If you don't specify a fulltext "Query", relevance is the same as "Date Updated (Latest First)".

I think this is a couple of different issues:

  • When you don't specify a "Query" and order by "Relevance" in any application, we build a synthetic _ft_rank field but do not join ft_doc and do not build a synthetic epochModified/epochCreated field. This produces the Unknown column 'ft_doc.epochModified' in 'order clause' error. It's probably cleanest to join ft_doc if the order vector includes the fulltext date columns.
  • When you do specify a "Query" and order by "Relevance" in Differential, and have "Responsible Users" nonempty, we (SELECT ...) UNION DISTINCT (SELECT ...) ORDER BY ... and order the results by a column which was not selected. I think we can fix this by making the epochCreated and epochModified handling more similar to the _ft_rank handling: select them with _ft_* aliases, then remove them from the returned results.

The second issue causes the error #1054: Unknown column 'epochModified' in 'order clause' (note no ft_doc) which isn't exactly the same as the first issue.

epriestley renamed this task from Exception in search in Differential to Ferret "Relevance" order does not always have all the columns it needs available.Feb 24 2018, 3:24 PM
epriestley triaged this task as Normal priority.
epriestley added a project: Search.

Actually, I'm not entirely right in merging that task -- T13163 isn't quite the same as the other two issues here. I think they're similar, but the query text is relevant in the case of T13163. Notably:

That's a little bizarre. My guess is that we're mishandling stopwords somehow, but this one is probably a little more tractable than the other two. It's also more realistic to hit and more fundamentally useful.

(I spent some time digging into the other two, but didn't arrive at a solution I was very happy with. Since they're not especially meaningful queries I just moved on for the moment.)

Trying to reproduce this locally just hits the ft_doc.epochModified issue. I'm not immediately sure why the behavior differs between my local install and secure, but that issue probably needs to be fixed first.

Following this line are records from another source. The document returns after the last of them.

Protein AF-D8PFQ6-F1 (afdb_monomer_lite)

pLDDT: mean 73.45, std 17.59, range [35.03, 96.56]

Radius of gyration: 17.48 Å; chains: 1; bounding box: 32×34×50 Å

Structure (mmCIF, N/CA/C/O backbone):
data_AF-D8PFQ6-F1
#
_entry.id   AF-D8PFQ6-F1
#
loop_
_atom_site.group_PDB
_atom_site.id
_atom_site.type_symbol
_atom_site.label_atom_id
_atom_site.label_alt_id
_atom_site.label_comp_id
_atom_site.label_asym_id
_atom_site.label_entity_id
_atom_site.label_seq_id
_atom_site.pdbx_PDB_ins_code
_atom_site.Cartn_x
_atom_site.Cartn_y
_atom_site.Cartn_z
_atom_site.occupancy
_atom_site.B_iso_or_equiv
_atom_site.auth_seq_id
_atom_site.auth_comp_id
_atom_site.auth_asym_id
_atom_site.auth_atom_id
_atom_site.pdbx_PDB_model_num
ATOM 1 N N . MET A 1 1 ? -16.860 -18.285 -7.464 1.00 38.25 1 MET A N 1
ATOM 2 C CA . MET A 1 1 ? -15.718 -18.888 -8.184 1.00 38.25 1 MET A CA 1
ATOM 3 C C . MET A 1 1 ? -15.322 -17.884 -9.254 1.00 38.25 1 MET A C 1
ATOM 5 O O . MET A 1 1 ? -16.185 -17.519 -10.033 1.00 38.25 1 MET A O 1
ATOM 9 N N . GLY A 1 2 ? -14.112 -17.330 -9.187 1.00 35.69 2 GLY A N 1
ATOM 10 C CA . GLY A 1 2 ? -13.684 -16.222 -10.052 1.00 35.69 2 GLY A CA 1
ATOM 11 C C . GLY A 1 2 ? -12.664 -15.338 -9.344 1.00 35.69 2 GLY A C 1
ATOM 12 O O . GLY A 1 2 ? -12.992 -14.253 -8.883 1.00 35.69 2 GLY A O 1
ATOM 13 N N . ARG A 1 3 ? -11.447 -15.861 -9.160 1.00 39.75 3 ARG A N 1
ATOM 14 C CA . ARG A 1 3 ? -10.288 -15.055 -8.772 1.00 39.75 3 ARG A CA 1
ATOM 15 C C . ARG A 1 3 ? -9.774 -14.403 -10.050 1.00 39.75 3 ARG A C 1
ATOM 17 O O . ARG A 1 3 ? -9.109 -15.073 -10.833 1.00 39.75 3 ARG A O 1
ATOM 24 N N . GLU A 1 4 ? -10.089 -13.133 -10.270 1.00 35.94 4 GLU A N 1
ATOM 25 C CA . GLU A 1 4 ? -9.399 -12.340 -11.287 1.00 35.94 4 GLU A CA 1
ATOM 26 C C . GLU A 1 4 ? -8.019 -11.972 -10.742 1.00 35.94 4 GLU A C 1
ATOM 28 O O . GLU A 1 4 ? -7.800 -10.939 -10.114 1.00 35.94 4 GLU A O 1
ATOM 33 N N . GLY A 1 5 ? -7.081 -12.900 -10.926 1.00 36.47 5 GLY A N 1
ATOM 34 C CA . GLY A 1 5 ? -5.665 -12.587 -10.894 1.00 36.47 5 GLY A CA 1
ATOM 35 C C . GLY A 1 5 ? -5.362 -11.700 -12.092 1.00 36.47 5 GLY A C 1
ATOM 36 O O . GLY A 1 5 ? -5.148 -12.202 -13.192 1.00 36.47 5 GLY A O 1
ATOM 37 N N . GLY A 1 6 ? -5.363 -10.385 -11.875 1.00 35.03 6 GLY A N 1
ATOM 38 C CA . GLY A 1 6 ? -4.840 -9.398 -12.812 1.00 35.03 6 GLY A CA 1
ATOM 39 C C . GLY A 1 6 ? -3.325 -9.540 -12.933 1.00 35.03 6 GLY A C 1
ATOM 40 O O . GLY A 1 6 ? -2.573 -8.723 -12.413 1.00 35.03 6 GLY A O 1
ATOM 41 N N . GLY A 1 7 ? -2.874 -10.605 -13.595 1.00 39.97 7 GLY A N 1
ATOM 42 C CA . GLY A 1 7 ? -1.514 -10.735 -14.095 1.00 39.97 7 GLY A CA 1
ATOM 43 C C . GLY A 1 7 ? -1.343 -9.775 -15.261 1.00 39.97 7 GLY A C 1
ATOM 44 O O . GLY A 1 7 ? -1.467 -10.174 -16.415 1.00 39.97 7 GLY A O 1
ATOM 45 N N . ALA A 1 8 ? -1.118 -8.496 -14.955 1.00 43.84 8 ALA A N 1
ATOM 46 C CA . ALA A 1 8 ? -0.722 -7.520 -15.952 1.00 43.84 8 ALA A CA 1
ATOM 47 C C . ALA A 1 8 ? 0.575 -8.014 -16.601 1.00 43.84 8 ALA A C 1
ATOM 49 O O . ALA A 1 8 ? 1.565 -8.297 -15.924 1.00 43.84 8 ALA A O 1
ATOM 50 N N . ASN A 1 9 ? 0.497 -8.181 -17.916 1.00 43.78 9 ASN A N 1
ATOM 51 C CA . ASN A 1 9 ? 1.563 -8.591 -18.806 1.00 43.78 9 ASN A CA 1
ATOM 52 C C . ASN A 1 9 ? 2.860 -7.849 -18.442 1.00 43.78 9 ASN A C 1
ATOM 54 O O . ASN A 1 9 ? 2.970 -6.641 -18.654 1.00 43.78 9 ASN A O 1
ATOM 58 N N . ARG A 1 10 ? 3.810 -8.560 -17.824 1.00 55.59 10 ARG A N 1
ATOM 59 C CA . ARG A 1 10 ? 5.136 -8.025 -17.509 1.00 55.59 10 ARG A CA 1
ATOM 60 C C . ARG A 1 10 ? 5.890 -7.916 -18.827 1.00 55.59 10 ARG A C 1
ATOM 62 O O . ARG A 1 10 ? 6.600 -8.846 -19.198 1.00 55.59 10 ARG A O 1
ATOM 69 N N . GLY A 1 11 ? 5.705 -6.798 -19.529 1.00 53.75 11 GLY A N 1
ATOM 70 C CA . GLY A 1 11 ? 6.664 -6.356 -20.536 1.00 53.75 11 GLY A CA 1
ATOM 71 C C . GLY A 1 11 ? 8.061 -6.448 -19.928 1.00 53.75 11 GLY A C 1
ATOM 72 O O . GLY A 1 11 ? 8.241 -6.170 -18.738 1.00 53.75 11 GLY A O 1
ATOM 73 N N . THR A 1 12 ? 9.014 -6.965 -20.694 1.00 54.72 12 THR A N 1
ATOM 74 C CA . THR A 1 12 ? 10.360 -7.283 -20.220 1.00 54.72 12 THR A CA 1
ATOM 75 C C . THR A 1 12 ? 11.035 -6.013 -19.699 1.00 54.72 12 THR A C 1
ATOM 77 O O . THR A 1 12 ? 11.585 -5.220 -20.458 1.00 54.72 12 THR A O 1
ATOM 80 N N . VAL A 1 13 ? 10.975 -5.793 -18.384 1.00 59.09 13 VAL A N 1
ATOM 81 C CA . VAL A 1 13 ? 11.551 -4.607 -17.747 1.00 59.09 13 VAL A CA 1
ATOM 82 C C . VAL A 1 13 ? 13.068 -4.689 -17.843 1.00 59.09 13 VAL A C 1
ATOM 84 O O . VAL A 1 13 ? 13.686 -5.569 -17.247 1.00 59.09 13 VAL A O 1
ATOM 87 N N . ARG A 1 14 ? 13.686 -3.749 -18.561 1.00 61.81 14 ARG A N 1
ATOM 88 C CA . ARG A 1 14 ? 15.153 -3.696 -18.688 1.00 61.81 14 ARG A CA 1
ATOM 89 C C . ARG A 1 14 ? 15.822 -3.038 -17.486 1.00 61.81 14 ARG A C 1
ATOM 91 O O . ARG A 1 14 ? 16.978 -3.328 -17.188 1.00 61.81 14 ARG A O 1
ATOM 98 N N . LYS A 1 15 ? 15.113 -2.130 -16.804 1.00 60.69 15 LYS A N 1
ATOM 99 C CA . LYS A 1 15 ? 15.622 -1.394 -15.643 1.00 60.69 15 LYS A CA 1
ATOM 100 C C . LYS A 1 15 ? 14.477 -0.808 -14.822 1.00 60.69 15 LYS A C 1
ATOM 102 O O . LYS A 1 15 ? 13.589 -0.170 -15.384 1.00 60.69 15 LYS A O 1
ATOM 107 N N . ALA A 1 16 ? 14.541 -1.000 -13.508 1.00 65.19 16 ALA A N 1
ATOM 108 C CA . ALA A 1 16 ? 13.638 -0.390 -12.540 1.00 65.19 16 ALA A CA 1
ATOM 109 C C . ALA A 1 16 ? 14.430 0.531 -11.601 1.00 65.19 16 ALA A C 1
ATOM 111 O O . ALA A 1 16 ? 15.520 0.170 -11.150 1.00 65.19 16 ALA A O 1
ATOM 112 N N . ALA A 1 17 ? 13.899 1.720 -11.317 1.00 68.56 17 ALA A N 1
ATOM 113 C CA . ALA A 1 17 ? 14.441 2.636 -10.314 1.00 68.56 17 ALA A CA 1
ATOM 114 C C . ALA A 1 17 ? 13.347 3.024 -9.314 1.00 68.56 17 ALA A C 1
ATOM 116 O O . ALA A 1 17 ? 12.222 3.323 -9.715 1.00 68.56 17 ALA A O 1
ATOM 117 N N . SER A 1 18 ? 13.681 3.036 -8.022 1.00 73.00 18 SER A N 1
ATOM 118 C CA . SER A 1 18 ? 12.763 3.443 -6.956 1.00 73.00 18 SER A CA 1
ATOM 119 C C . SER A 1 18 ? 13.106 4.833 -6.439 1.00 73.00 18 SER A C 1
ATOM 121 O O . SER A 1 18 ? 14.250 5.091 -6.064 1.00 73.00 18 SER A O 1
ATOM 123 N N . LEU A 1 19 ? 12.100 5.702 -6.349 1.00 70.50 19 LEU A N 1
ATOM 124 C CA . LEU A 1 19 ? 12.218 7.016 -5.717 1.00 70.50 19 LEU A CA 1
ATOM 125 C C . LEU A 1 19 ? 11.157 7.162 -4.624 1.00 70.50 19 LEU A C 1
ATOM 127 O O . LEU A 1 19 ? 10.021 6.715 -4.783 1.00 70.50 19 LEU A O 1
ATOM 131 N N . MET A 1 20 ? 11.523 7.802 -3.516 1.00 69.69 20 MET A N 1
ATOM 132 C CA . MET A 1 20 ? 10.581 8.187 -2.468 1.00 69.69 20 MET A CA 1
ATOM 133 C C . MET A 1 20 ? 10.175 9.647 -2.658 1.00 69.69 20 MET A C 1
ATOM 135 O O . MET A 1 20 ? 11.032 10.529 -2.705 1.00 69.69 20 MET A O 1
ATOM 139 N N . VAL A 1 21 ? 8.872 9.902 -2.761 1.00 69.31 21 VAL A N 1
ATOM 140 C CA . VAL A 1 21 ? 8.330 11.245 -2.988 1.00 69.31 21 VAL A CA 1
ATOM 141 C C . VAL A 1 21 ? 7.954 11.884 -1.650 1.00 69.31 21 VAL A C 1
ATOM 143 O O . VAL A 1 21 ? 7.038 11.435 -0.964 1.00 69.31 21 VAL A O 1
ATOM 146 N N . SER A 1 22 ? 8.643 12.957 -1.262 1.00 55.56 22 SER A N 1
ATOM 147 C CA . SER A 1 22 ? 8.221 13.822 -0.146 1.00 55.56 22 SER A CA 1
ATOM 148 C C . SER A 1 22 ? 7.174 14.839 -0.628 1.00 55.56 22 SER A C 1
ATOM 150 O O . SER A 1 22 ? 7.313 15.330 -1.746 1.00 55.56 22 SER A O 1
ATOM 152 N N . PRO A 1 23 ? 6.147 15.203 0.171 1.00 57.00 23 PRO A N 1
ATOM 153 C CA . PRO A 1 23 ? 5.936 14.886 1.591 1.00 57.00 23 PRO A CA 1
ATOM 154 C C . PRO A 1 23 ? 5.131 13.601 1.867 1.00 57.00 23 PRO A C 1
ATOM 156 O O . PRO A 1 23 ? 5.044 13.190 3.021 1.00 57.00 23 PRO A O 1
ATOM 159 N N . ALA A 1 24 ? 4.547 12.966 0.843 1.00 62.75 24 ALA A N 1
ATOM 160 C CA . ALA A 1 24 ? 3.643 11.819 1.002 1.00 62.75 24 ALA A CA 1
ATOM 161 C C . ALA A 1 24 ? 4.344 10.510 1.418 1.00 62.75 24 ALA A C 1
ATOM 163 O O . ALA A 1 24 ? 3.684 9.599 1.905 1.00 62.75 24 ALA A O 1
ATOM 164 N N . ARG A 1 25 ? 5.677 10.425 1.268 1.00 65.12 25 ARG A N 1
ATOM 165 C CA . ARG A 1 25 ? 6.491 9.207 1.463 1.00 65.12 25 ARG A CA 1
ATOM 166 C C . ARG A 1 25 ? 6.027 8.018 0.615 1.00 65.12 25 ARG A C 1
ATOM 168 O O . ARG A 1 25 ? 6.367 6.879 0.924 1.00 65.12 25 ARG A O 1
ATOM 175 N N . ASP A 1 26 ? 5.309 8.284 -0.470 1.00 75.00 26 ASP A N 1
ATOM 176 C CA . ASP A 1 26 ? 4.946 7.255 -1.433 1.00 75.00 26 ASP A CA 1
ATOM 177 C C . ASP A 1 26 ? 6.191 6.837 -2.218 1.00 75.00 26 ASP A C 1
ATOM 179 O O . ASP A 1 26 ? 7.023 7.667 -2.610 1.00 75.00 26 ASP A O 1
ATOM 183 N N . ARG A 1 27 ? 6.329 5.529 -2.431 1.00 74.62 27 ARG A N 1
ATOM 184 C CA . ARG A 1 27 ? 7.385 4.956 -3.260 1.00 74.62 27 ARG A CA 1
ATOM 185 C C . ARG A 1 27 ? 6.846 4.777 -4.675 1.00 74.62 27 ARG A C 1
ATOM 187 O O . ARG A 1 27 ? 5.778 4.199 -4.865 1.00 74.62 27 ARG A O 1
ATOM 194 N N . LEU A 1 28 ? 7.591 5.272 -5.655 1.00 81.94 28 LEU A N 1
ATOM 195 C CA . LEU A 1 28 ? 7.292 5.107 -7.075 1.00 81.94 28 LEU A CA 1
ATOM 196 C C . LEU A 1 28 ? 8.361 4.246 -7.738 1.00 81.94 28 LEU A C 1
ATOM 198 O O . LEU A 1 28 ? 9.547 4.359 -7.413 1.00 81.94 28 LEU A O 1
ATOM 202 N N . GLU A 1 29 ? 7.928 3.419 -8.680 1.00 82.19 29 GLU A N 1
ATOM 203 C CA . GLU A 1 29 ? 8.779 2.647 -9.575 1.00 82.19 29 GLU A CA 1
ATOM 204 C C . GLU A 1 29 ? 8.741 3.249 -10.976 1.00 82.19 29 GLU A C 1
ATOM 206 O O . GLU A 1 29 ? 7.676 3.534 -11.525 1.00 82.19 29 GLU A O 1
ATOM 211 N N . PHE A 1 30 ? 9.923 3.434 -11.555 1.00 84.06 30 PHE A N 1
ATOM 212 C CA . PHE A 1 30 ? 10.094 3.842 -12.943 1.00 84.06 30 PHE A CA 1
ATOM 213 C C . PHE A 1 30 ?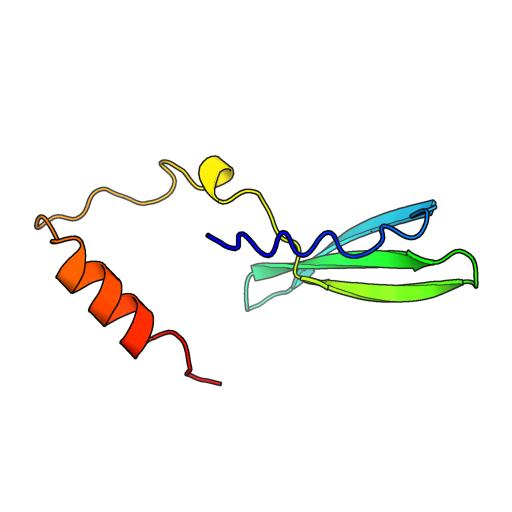 10.533 2.633 -13.751 1.00 84.06 30 PHE A C 1
ATOM 215 O O . PHE A 1 30 ? 11.607 2.084 -13.500 1.00 84.06 30 PHE A O 1
ATOM 222 N N . VAL A 1 31 ? 9.705 2.244 -14.713 1.00 84.69 31 VAL A N 1
ATOM 223 C CA . VAL A 1 31 ? 9.945 1.115 -15.610 1.00 84.69 31 VAL A CA 1
ATOM 224 C C . VAL A 1 31 ? 10.219 1.655 -17.004 1.00 84.69 31 VAL A C 1
ATOM 226 O O . VAL A 1 31 ? 9.426 2.435 -17.531 1.00 84.69 31 VAL A O 1
ATOM 229 N N . VAL A 1 32 ? 11.343 1.247 -17.595 1.00 86.50 32 VAL A N 1
ATOM 230 C CA . VAL A 1 32 ? 11.647 1.522 -19.005 1.00 86.50 32 VAL A CA 1
ATOM 231 C C . VAL A 1 32 ? 11.233 0.310 -19.832 1.00 86.50 32 VAL A C 1
ATOM 233 O O . VAL A 1 32 ? 11.780 -0.780 -19.641 1.00 86.50 32 VAL A O 1
ATOM 236 N N . ASP A 1 33 ? 10.259 0.518 -20.713 1.00 81.31 33 ASP A N 1
ATOM 237 C CA . ASP A 1 33 ? 9.783 -0.477 -21.674 1.00 81.31 33 ASP A CA 1
ATOM 238 C C . ASP A 1 33 ? 10.785 -0.652 -22.830 1.00 81.31 33 ASP A C 1
ATOM 240 O O . ASP A 1 33 ? 11.698 0.160 -23.014 1.00 81.31 33 ASP A O 1
ATOM 244 N N . GLU A 1 34 ? 10.623 -1.703 -23.628 1.00 81.62 34 GLU A N 1
ATOM 245 C CA . GLU A 1 34 ? 11.544 -2.048 -24.716 1.00 81.62 34 GLU A CA 1
ATOM 246 C C . GLU A 1 34 ? 11.643 -0.953 -25.786 1.00 81.62 34 GLU A C 1
ATOM 248 O O . GLU A 1 34 ? 12.726 -0.726 -26.328 1.00 81.62 34 GLU A O 1
ATOM 253 N N . ASP A 1 35 ? 10.555 -0.207 -25.995 1.00 85.25 35 ASP A N 1
ATOM 254 C CA . ASP A 1 35 ? 10.467 0.925 -26.926 1.00 85.25 35 ASP A CA 1
ATOM 255 C C . ASP A 1 35 ? 11.024 2.242 -26.344 1.00 85.25 35 ASP A C 1
ATOM 257 O O . ASP A 1 35 ? 10.860 3.316 -26.925 1.00 85.25 35 ASP A O 1
ATOM 261 N N . GLY A 1 36 ? 11.639 2.201 -25.157 1.00 85.19 36 GLY A N 1
ATOM 262 C CA . GLY A 1 36 ? 12.204 3.373 -24.481 1.00 85.19 36 GLY A CA 1
ATOM 263 C C . GLY A 1 36 ? 11.175 4.261 -23.774 1.00 85.19 36 GLY A C 1
ATOM 264 O O . GLY A 1 36 ? 11.529 5.319 -23.250 1.00 85.19 36 GLY A O 1
ATOM 265 N N . ARG A 1 37 ? 9.903 3.845 -23.718 1.00 88.19 37 ARG A N 1
ATOM 266 C CA . ARG A 1 37 ? 8.870 4.531 -22.928 1.00 88.19 37 ARG A CA 1
ATOM 267 C C . ARG A 1 37 ? 9.138 4.356 -21.437 1.00 88.19 37 ARG A C 1
ATOM 269 O O . ARG A 1 37 ? 9.432 3.255 -20.984 1.00 88.19 37 ARG A O 1
ATOM 276 N N . VAL A 1 38 ? 8.977 5.433 -20.672 1.00 86.75 38 VAL A N 1
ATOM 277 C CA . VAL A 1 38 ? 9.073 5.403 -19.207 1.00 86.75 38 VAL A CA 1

Also, what is "By Relevance" ?

Broadly, "Relevance" means "fulltext query relevance" and sorts results which are better matches to your query terms above results which don't match as well. For example, if you search for "turtle", a task named "turtle" will be sorted above a task that has "turtle" in a comment but does not have "turtle" in the task name.

Note that the "Relevance" ordering isn't very meaningful when you don't specify a query, since no task has more or less relevance to an empty query than any other task. When multiple results have equal relevance, they are sorted by modified date and then by ID. In the case of "no query, sorted by relevance", all results effectively have the same relevance.

That's a little bizarre ("whatever" vs "whomever").

This appears to be an internal paging/filtering issue stemming from the WHERE/HAVING thing. I believe it resolved by D20298.


D20296 fixes this issue:

  • In Maniphest (or other applications which support fulltext search), if you don't specify a "Query", and order by "Relevance", you get an exception. We now show you a result list, although the order isn't very meaningful (see above).

D20297 fixes this issue:

  • In Differential, if you do specify a "Query", and "Bucket: Bucket by Required Action", you get an exception. We now process this query correctly.

D20298 fixes this issue:

  • In Maniphest (or other applications which support fulltext search), if you specify a "Query" that matches more than 100 results, and order by "Relevance", and click "Next Page", you get an exception. We now process this query correctly.

I think those cover everything anyone has hit here.

epriestley claimed this task.